Exercise instructions |
Using the material below, print the line that contains "ATOM 98 N N", the line that contains "ATOM 149 C CA", and every line in between, exactly and nothing else.
- - - -
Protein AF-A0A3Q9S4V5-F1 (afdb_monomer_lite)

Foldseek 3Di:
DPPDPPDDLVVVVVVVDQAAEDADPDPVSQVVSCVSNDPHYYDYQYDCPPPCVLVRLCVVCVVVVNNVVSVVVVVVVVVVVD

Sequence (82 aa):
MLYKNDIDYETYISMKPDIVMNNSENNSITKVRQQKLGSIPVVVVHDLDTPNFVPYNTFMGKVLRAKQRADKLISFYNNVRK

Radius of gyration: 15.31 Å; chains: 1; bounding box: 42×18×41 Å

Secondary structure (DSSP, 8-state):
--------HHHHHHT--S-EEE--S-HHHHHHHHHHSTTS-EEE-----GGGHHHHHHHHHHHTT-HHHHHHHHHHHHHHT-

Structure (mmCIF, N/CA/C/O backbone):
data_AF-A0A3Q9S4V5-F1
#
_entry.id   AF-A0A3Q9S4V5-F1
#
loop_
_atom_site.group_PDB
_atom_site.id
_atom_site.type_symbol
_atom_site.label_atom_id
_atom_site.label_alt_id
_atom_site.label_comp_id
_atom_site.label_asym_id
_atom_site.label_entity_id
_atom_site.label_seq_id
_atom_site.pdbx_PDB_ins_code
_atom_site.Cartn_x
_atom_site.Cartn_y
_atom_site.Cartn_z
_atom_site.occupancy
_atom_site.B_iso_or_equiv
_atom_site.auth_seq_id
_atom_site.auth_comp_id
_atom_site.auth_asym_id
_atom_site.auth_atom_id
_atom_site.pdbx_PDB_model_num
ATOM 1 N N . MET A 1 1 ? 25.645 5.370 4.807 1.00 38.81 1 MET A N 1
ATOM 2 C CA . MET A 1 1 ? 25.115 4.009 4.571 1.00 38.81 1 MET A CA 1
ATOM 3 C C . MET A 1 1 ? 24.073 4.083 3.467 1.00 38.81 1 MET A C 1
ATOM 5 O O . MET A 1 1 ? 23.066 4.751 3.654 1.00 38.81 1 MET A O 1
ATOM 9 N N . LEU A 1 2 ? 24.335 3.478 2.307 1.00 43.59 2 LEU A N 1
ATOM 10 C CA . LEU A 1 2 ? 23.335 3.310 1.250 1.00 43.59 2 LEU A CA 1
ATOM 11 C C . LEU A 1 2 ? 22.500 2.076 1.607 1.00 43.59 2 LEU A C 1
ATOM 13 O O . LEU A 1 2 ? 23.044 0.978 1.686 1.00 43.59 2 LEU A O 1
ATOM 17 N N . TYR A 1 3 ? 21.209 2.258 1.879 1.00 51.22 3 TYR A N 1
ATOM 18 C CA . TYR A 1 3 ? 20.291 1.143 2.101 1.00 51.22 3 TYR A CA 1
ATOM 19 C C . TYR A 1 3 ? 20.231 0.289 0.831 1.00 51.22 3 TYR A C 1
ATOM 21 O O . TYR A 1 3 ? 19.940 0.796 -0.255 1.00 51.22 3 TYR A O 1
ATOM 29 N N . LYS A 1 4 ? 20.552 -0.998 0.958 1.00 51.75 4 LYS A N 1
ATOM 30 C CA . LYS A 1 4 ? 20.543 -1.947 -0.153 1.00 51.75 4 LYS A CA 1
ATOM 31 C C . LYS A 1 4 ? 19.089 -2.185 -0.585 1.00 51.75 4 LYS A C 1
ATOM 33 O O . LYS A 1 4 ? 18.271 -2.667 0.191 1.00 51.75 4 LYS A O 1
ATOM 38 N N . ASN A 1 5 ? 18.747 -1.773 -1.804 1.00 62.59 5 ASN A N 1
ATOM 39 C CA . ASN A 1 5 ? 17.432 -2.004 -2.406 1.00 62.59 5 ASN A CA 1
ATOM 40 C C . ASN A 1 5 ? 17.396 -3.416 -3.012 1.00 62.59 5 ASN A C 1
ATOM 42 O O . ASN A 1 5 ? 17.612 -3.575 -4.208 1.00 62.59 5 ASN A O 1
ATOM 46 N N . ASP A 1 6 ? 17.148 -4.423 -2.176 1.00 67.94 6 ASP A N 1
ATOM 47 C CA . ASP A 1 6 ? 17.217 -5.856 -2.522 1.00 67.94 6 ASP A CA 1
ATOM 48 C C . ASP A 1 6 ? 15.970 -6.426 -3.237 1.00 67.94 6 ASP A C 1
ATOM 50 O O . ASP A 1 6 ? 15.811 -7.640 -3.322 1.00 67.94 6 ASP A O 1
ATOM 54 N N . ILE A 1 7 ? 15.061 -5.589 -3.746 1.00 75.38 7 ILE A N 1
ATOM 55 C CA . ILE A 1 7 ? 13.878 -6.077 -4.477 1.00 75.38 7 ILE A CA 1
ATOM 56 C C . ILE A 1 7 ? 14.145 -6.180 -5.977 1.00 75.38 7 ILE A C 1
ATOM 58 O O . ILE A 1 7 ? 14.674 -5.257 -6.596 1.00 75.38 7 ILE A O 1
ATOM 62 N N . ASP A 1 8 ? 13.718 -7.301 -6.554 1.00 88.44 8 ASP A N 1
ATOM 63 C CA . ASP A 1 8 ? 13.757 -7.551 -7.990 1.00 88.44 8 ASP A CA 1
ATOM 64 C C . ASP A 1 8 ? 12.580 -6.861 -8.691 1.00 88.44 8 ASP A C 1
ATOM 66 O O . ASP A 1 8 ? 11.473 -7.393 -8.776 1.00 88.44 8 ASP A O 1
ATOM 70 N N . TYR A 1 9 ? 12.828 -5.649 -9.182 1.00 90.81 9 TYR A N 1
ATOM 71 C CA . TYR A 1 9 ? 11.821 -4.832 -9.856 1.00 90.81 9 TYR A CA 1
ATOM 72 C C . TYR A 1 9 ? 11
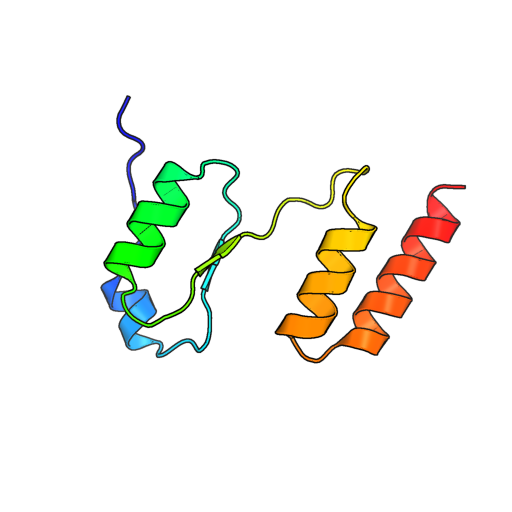.228 -5.500 -11.100 1.00 90.81 9 TYR A C 1
ATOM 74 O O . TYR A 1 9 ? 10.037 -5.318 -11.349 1.00 90.81 9 TYR A O 1
ATOM 82 N N . GLU A 1 10 ? 12.005 -6.292 -11.843 1.00 92.44 10 GLU A N 1
ATOM 83 C CA . GLU A 1 10 ? 11.520 -6.961 -13.057 1.00 92.44 10 GLU A CA 1
ATOM 84 C C . GLU A 1 10 ? 10.477 -8.021 -12.711 1.00 92.44 10 GLU A C 1
ATOM 86 O O . GLU A 1 10 ? 9.443 -8.120 -13.375 1.00 92.44 10 GLU A O 1
ATOM 91 N N . THR A 1 11 ? 10.675 -8.741 -11.603 1.00 92.38 11 THR A N 1
ATOM 92 C CA . THR A 1 11 ? 9.661 -9.659 -11.078 1.00 92.38 11 THR A CA 1
ATOM 93 C C . THR A 1 11 ? 8.360 -8.915 -10.763 1.00 92.38 11 THR A C 1
ATOM 95 O O . THR A 1 11 ? 7.303 -9.318 -11.251 1.00 92.38 11 THR A O 1
ATOM 98 N N . TYR A 1 12 ? 8.406 -7.788 -10.041 1.00 90.75 12 TYR A N 1
ATOM 99 C CA . TYR A 1 12 ? 7.196 -7.000 -9.753 1.00 90.75 12 TYR A CA 1
ATOM 100 C C . TYR A 1 12 ? 6.524 -6.478 -11.026 1.00 90.75 12 TYR A C 1
ATOM 102 O O . TYR A 1 12 ? 5.305 -6.557 -11.141 1.00 90.75 12 TYR A O 1
ATOM 110 N N . ILE A 1 13 ? 7.292 -5.978 -11.994 1.00 94.50 13 ILE A N 1
ATOM 111 C CA . ILE A 1 13 ? 6.754 -5.494 -13.273 1.00 94.50 13 ILE A CA 1
ATOM 112 C C . ILE A 1 13 ? 6.084 -6.642 -14.040 1.00 94.50 13 ILE A C 1
ATOM 114 O O . ILE A 1 13 ? 4.979 -6.474 -14.560 1.00 94.50 13 ILE A O 1
ATOM 118 N N . SER A 1 14 ? 6.699 -7.828 -14.058 1.00 95.94 14 SER A N 1
ATOM 119 C CA . SER A 1 14 ? 6.171 -9.009 -14.753 1.00 95.94 14 SER A CA 1
ATOM 120 C C . SER A 1 14 ? 4.828 -9.491 -14.194 1.00 95.94 14 SER A C 1
ATOM 122 O O . SER A 1 14 ? 3.993 -9.994 -14.949 1.00 95.94 14 SER A O 1
ATOM 124 N N . MET A 1 15 ? 4.578 -9.268 -12.898 1.00 95.88 15 MET A N 1
ATOM 125 C CA . MET A 1 15 ? 3.305 -9.577 -12.241 1.00 95.88 15 MET A CA 1
ATOM 126 C C . MET A 1 15 ? 2.168 -8.630 -12.650 1.00 95.88 15 MET A C 1
ATOM 128 O O . MET A 1 15 ? 1.013 -8.915 -12.341 1.00 95.88 15 MET A O 1
ATOM 132 N N . LYS A 1 16 ? 2.479 -7.517 -13.331 1.00 95.44 16 LYS A N 1
ATOM 133 C CA . LYS A 1 16 ? 1.525 -6.476 -13.753 1.00 95.44 16 LYS A CA 1
ATOM 134 C C . LYS A 1 16 ? 0.601 -5.992 -12.617 1.00 95.44 16 LYS A C 1
ATOM 136 O O . LYS A 1 16 ? -0.618 -5.997 -12.789 1.00 95.44 16 LYS A O 1
ATOM 141 N N . PRO A 1 17 ? 1.138 -5.594 -11.450 1.00 94.44 17 PRO A N 1
ATOM 142 C CA . PRO A 1 17 ? 0.319 -5.113 -10.351 1.00 94.44 17 PRO A CA 1
ATOM 143 C C . PRO A 1 17 ? -0.299 -3.753 -10.684 1.00 94.44 17 PRO A C 1
ATOM 145 O O . PRO A 1 17 ? 0.359 -2.880 -11.249 1.00 94.44 17 PRO A O 1
ATOM 148 N N . ASP A 1 18 ? -1.530 -3.536 -10.228 1.00 94.62 18 ASP A N 1
ATOM 149 C CA . ASP A 1 18 ? -2.149 -2.206 -10.249 1.00 94.62 18 ASP A CA 1
ATOM 150 C C . ASP A 1 18 ? -1.494 -1.248 -9.239 1.00 94.62 18 ASP A C 1
ATOM 152 O O . ASP A 1 18 ? -1.555 -0.031 -9.397 1.00 94.62 18 ASP A O 1
ATOM 156 N N . ILE A 1 19 ? -0.896 -1.789 -8.170 1.00 92.44 19 ILE A N 1
ATOM 157 C CA . ILE A 1 19 ? -0.292 -1.044 -7.060 1.00 92.44 19 ILE A CA 1
ATOM 158 C C . ILE A 1 19 ? 0.725 -1.911 -6.310 1.00 92.44 19 ILE A C 1
ATOM 160 O O . ILE A 1 19 ? 0.506 -3.106 -6.108 1.00 92.44 19 ILE A O 1
ATOM 164 N N . VAL A 1 20 ? 1.812 -1.303 -5.834 1.00 91.50 20 VAL A N 1
ATOM 165 C CA . VAL A 1 20 ? 2.758 -1.928 -4.897 1.00 91.50 20 VAL A CA 1
ATOM 166 C C . VAL A 1 20 ? 2.618 -1.269 -3.530 1.00 91.50 20 VAL A C 1
ATOM 168 O O . VAL A 1 20 ? 2.797 -0.059 -3.387 1.00 91.50 20 VAL A O 1
ATOM 171 N N . MET A 1 21 ? 2.309 -2.072 -2.513 1.00 87.88 21 MET A N 1
ATOM 172 C CA . MET A 1 21 ? 2.249 -1.616 -1.124 1.00 87.88 21 MET A CA 1
ATOM 173 C C . MET A 1 21 ? 3.606 -1.786 -0.458 1.00 87.88 21 MET A C 1
ATOM 175 O O . MET A 1 21 ? 4.227 -2.844 -0.541 1.00 87.88 21 MET A O 1
ATOM 179 N N . ASN A 1 22 ? 4.059 -0.730 0.202 1.00 83.69 22 ASN A N 1
ATOM 180 C CA . ASN A 1 22 ? 5.392 -0.641
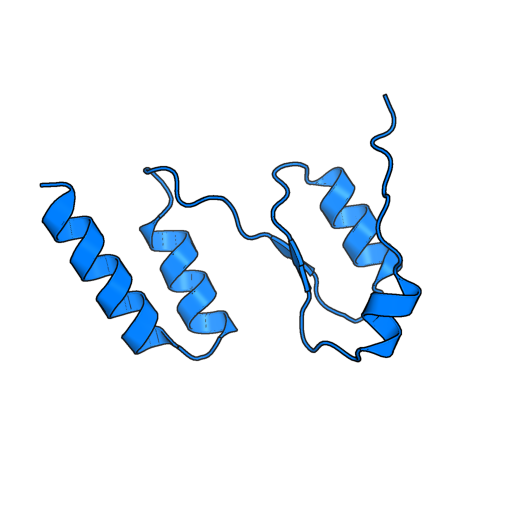 0.758 1.00 83.69 22 ASN A CA 1
ATOM 181 C C . ASN A 1 22 ? 5.341 -0.282 2.247 1.00 83.69 22 ASN A C 1
ATOM 183 O O . ASN A 1 22 ? 4.935 0.826 2.583 1.00 83.69 22 ASN A O 1
ATOM 187 N N . ASN A 1 23 ? 5.820 -1.169 3.120 1.00 77.44 23 ASN A N 1
ATOM 188 C CA . ASN A 1 23 ? 6.068 -0.823 4.519 1.00 77.44 23 ASN A CA 1
ATOM 189 C C . ASN A 1 23 ? 7.481 -0.240 4.661 1.00 77.44 23 ASN A C 1
ATOM 191 O O . ASN A 1 23 ? 8.460 -0.967 4.819 1.00 77.44 23 ASN A O 1
ATOM 195 N N . SER A 1 24 ? 7.613 1.075 4.482 1.00 70.50 24 SER A N 1
ATOM 196 C CA . SER A 1 24 ? 8.885 1.791 4.622 1.00 70.50 24 SER A CA 1
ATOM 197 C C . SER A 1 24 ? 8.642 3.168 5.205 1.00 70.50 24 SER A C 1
- - - -
Response below |
ATOM 98 N N . TYR A 1 12 ? 8.406 -7.788 -10.041 1.00 90.75 12 TYR A N 1
ATOM 99 C CA . TYR A 1 12 ? 7.196 -7.000 -9.753 1.00 90.75 12 TYR A CA 1
ATOM 100 C C . TYR A 1 12 ? 6.524 -6.478 -11.026 1.00 90.75 12 TYR A C 1
ATOM 102 O O . TYR A 1 12 ? 5.305 -6.557 -11.141 1.00 90.75 12 TYR A O 1
ATOM 110 N N . ILE A 1 13 ? 7.292 -5.978 -11.994 1.00 94.50 13 ILE A N 1
ATOM 111 C CA . ILE A 1 13 ? 6.754 -5.494 -13.273 1.00 94.50 13 ILE A CA 1
ATOM 112 C C . ILE A 1 13 ? 6.084 -6.642 -14.040 1.00 94.50 13 ILE A C 1
ATOM 114 O O . ILE A 1 13 ? 4.979 -6.474 -14.560 1.00 94.50 13 ILE A O 1
ATOM 118 N N . SER A 1 14 ? 6.699 -7.828 -14.058 1.00 95.94 14 SER A N 1
ATOM 119 C CA . SER A 1 14 ? 6.171 -9.009 -14.753 1.00 95.94 14 SER A CA 1
ATOM 120 C C . SER A 1 14 ? 4.828 -9.491 -14.194 1.00 95.94 14 SER A C 1
ATOM 122 O O . SER A 1 14 ? 3.993 -9.994 -14.949 1.00 95.94 14 SER A O 1
ATOM 124 N N . MET A 1 15 ? 4.578 -9.268 -12.898 1.00 95.88 15 MET A N 1
ATOM 125 C CA . MET A 1 15 ? 3.305 -9.577 -12.241 1.00 95.88 15 MET A CA 1
ATOM 126 C C . MET A 1 15 ? 2.168 -8.630 -12.650 1.00 95.88 15 MET A C 1
ATOM 128 O O . MET A 1 15 ? 1.013 -8.915 -12.341 1.00 95.88 15 MET A O 1
ATOM 132 N N . LYS A 1 16 ? 2.479 -7.517 -13.331 1.00 95.44 16 LYS A N 1
ATOM 133 C CA . LYS A 1 16 ? 1.525 -6.476 -13.753 1.00 95.44 16 LYS A CA 1
ATOM 134 C C . LYS A 1 16 ? 0.601 -5.992 -12.617 1.00 95.44 16 LYS A C 1
ATOM 136 O O . LYS A 1 16 ? -0.618 -5.997 -12.789 1.00 95.44 16 LYS A O 1
ATOM 141 N N . PRO A 1 17 ? 1.138 -5.594 -11.450 1.00 94.44 17 PRO A N 1
ATOM 142 C CA . PRO A 1 17 ? 0.319 -5.113 -10.351 1.00 94.44 17 PRO A CA 1
ATOM 143 C C . PRO A 1 17 ? -0.299 -3.753 -10.684 1.00 94.44 17 PRO A C 1
ATOM 145 O O . PRO A 1 17 ? 0.359 -2.880 -11.249 1.00 94.44 17 PRO A O 1
ATOM 148 N N . ASP A 1 18 ? -1.530 -3.536 -10.228 1.00 94.62 18 ASP A N 1
ATOM 149 C CA . ASP A 1 18 ? -2.149 -2.206 -10.249 1.00 94.62 18 ASP A CA 1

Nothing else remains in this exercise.